ACA survival means hospitals should fight for every Medicaid dollar


Wow.

That was pretty much the only word that came to mind after I learned the U.S. Supreme Court upheld much of the Patient Protection and Affordable Care Act last week. As I wrote in this space not long ago, I expected the opposite outcome, but I also had hoped I was wrong. I'm stunned and thrilled I was.

A lot of hospital finance executives should feel the same way. Hundreds of facilities on the long road toward closing down may have just been granted a reprieve. They may want to consider putting photos of U.S. Chief Justice John G. Roberts on their walls.

How tough is the current financial environment? Rebecca Black, a vice president of revenue cycle for Saint Joseph's/Emory Healthcare in Atlanta, told an audience at the Healthcare Financial Management Association's ANI conference in Las Vegas last week that she appeals claims denials for as little as $50.

"Some (providers) let something slide if it's under $1,000. I don't ... it's a matter of principle," Black said.

This is Emory we're talking about. Not exactly a bunch of struggling critical access facilities. Yet every dollar counts.

That Roberts decided to be the lone conservative to side with ACA may boil down to a single issue: Unlike the other right-wing members of the court, he's not adamantine. He would never huffily read a dissent from the bench insisting we must throw 14-year-olds in prison for the rest of their lives and that his colleagues didn't have the authority to say otherwise (Samuel Alito). Roberts never appears resolutely hostile and disengaged (Clarence Thomas). He politely asks questions during oral arguments and doesn't treat highly accomplished attorneys like they just stumbled into law school (Antonin Scalia). And he decided not to testily declare that the United States needed to continue to be the only industrialized nation on earth without some form of universal healthcare (Everyone mentioned previously, and Anthony Kennedy).

Roberts also has a legacy to protect. And unlike his predecessor, William Rehnquist, he didn't want it to have anything to do with putting stripes on his sleeves like the Lord High Chancellor character in the Gilbert and Sullivan opera "Iolanthe."

As I wrote here more than two years ago, after the ACA was signed into law, the nation's conservatives grumbled like a bunch of schoolyard bullies rooked of their lunch money. Now they're groaning like their hand-picked headmaster decided the underclassman should keep that change after all.

I suggest they peruse their Supreme Court history more closely. Roberts is part of a 60-year legacy of justices appointed by conservative presidents who veered out of their right-of-center grooves. William Brennan, David Souter and John Paul Stevens are among their brethren. Oh--I almost forgot Earl Warren.

The conservatives are fond of quoting and following the intentions of the founding fathers, part of the "originalism" they (and the Supreme Court justices) use to make sure what they believe are radical changes never occur.

In the meantime, there is going to be an after-school back-alley brawl over Medicaid. The court's decision leaves states to do as they please as to whether they would accept hundreds of billions of dollars from the federal government to expand the program.

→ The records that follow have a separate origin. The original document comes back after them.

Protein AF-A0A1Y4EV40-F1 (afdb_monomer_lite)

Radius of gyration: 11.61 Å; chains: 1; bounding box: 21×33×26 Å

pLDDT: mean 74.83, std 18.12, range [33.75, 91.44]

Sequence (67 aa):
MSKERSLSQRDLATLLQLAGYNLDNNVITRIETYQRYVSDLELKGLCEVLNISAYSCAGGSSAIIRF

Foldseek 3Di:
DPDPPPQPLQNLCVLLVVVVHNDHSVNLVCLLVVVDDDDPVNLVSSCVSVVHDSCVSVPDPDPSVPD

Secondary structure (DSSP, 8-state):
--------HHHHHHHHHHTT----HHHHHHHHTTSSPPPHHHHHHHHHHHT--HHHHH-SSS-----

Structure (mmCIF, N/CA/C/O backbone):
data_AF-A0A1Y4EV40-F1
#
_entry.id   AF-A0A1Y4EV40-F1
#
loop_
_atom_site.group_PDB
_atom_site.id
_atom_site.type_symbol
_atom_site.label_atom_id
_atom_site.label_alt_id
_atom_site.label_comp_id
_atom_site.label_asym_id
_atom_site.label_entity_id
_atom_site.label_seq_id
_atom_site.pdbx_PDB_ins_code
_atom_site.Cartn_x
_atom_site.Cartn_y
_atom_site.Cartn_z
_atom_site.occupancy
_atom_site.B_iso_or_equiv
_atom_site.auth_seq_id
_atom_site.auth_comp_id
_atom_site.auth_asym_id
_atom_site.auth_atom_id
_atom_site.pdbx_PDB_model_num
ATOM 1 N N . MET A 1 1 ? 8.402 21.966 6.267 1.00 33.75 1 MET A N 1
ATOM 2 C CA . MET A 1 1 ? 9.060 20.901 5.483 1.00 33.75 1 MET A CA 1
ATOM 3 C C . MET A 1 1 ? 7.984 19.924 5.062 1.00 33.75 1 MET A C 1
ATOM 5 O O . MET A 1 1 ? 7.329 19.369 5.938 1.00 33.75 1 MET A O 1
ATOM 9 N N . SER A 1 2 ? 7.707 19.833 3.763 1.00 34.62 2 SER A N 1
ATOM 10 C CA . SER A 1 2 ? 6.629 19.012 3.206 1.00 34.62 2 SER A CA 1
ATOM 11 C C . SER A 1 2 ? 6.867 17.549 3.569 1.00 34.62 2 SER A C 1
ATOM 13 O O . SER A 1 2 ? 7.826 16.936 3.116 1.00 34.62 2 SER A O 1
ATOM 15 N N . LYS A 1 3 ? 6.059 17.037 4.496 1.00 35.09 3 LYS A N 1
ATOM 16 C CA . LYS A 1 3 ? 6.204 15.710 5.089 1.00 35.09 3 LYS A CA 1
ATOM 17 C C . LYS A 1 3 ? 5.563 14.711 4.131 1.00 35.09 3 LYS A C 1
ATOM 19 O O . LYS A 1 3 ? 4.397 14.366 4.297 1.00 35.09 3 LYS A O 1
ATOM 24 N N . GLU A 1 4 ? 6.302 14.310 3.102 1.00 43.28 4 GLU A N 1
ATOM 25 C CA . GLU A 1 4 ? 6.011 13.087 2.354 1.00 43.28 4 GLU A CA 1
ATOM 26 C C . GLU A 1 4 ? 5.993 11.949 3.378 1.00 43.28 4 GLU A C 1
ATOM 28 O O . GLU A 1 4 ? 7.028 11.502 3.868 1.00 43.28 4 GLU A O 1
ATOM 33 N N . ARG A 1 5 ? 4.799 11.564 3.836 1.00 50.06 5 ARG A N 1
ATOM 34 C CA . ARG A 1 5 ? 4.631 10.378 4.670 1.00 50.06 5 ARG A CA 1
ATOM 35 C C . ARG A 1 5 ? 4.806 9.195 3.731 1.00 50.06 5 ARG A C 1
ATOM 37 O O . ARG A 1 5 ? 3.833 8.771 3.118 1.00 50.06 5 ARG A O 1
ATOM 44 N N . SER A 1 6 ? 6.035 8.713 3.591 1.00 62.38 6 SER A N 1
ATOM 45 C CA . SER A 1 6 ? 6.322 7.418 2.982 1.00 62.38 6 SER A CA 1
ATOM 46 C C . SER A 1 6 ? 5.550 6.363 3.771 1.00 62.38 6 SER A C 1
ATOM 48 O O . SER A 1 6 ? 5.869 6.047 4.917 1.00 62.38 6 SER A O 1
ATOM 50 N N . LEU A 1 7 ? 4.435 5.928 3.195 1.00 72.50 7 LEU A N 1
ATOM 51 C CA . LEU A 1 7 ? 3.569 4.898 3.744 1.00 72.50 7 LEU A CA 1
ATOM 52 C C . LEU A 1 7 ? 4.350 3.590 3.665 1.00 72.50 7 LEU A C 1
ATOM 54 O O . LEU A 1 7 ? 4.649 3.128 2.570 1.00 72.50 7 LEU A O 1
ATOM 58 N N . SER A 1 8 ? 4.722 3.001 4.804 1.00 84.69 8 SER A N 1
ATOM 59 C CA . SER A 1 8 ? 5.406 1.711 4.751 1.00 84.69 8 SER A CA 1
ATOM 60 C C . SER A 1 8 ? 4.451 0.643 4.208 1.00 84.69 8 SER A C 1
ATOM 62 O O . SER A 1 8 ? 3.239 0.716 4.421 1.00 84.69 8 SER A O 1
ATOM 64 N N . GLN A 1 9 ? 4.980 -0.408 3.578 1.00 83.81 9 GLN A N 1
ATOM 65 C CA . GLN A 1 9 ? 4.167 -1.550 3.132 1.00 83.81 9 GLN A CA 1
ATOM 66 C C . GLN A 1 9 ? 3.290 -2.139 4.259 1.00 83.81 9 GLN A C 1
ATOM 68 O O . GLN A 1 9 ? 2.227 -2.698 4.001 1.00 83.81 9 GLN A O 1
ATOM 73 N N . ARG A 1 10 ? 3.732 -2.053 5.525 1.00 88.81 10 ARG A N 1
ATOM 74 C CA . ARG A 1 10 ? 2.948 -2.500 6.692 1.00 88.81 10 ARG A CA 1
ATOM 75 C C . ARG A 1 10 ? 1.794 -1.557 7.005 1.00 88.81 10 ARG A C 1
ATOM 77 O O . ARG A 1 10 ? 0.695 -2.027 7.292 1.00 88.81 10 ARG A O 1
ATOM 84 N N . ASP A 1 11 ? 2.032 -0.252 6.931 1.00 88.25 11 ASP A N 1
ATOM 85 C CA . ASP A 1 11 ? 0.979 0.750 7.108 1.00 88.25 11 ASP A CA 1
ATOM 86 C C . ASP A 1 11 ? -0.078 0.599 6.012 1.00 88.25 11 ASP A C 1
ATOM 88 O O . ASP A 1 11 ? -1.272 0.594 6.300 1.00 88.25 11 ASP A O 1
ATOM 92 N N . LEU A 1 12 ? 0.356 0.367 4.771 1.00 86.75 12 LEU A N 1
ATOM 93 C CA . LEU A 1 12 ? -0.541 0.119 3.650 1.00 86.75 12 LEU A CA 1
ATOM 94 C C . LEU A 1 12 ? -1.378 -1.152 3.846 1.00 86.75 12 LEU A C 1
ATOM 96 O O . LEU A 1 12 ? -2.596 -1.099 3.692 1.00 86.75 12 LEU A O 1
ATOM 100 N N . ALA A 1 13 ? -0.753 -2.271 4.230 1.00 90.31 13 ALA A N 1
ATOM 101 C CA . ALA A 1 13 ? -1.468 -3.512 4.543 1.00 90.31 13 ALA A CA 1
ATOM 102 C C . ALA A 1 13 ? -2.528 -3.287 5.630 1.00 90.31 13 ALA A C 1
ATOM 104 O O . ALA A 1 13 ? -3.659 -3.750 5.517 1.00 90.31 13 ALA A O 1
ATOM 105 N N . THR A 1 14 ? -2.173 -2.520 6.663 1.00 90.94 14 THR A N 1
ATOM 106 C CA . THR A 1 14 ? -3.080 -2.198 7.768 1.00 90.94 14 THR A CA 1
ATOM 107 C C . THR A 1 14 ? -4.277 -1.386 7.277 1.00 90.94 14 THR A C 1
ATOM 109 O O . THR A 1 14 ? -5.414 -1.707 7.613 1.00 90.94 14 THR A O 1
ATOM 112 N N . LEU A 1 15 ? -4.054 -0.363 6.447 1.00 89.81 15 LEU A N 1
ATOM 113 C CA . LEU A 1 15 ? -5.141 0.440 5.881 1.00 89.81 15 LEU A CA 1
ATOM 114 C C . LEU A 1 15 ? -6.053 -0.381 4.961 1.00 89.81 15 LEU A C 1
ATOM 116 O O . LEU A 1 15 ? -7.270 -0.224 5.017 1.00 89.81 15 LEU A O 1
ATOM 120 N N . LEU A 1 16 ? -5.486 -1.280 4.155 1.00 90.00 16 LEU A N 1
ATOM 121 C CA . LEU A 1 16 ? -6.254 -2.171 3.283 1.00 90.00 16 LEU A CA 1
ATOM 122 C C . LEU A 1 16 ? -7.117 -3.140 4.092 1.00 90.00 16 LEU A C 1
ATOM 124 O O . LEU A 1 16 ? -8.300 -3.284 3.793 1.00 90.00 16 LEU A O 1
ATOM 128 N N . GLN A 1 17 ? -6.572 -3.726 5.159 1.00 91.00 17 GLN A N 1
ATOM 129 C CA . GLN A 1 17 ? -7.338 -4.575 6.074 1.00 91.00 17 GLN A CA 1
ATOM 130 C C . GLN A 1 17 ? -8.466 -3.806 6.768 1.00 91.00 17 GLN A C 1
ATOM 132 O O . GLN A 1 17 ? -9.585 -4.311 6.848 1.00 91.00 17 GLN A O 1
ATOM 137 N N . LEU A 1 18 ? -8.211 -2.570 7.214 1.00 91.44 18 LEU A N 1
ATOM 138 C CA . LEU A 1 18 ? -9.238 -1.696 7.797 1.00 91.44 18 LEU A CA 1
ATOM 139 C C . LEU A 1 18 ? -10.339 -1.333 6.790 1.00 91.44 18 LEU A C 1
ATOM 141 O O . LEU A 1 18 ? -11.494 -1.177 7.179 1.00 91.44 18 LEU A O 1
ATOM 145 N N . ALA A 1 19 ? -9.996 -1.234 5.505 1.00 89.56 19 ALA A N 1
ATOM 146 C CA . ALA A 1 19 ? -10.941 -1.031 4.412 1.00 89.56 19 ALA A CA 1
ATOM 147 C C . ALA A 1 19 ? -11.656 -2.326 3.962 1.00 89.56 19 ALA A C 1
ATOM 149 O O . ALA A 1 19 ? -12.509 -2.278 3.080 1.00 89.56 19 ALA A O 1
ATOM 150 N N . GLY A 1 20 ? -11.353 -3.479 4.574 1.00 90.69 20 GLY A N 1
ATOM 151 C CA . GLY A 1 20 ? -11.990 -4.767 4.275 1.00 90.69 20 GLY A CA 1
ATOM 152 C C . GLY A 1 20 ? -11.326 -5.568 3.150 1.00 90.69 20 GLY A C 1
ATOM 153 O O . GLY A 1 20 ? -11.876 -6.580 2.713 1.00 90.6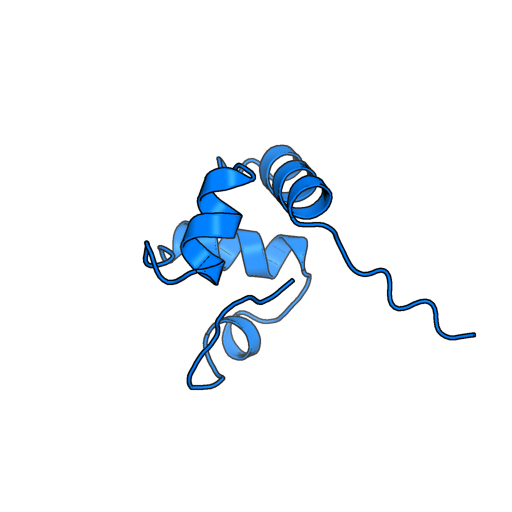9 20 GLY A O 1
ATOM 154 N N . TYR A 1 21 ? -10.144 -5.154 2.690 1.00 90.44 21 TYR A N 1
ATOM 155 C CA . TYR A 1 21 ? -9.358 -5.870 1.687 1.00 90.44 21 TYR A CA 1
ATOM 156 C C . TYR A 1 21 ? -8.367 -6.832 2.347 1.00 90.44 21 TYR A C 1
ATOM 158 O O . TYR A 1 21 ? -7.599 -6.461 3.234 1.00 90.44 21 TYR A O 1
ATOM 166 N N . ASN A 1 22 ? -8.331 -8.078 1.870 1.00 86.50 22 ASN A N 1
ATOM 167 C CA . ASN A 1 22 ? -7.424 -9.110 2.379 1.00 86.50 22 ASN A CA 1
ATOM 168 C C . ASN A 1 22 ? -6.031 -9.020 1.725 1.00 86.50 22 ASN A C 1
ATOM 170 O O . ASN A 1 22 ? -5.596 -9.941 1.035 1.00 86.50 22 ASN A O 1
ATOM 174 N N . LEU A 1 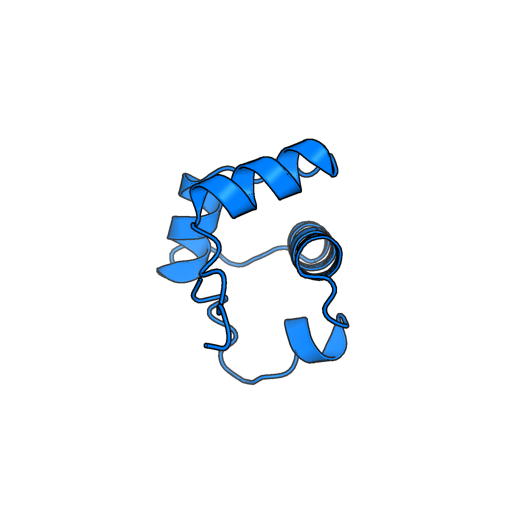23 ? -5.366 -7.877 1.904 1.00 87.19 23 LEU A N 1
ATOM 175 C CA . LEU A 1 23 ? -4.021 -7.599 1.402 1.00 87.19 23 LEU A CA 1
ATOM 176 C C . LEU A 1 23 ? -3.055 -7.460 2.580 1.00 87.19 23 LEU A C 1
ATOM 178 O O . LEU A 1 23 ? -3.146 -6.523 3.371 1.00 87.19 23 LEU A O 1
ATOM 182 N N . ASP A 1 24 ? -2.129 -8.404 2.703 1.00 89.06 24 ASP A N 1
ATOM 183 C CA . ASP A 1 24 ? -1.068 -8.388 3.703 1.00 89.06 24 ASP A CA 1
ATOM 184 C C . ASP A 1 24 ? 0.268 -7.912 3.115 1.00 89.06 24 ASP A C 1
ATOM 186 O O . ASP A 1 24 ? 0.444 -7.753 1.904 1.00 89.06 24 ASP A O 1
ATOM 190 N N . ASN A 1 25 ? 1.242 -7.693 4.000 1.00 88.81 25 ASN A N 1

Turning down the money won't look good. But more than half of the states' attorneys general sued to get the ACA overturned. Expect some of them--including Georgia, where Emory is based--to dig in their heels. And as I've spoken to some people knowledgeable about this issue, it would seem likely that many poor people might migrate to nearby states to obtain Medicaid coverage. That should thrill those redder regimes that have embraced "self-deportation" to no end.

If that's the case, hospital finance executives should waste no time getting their regional and state lobbies to ramp up the arguments for getting those Medicaid funds. Even if they spend a million dollars here or there to pressure the right politicians to carry the day, it will be worth it in the long run.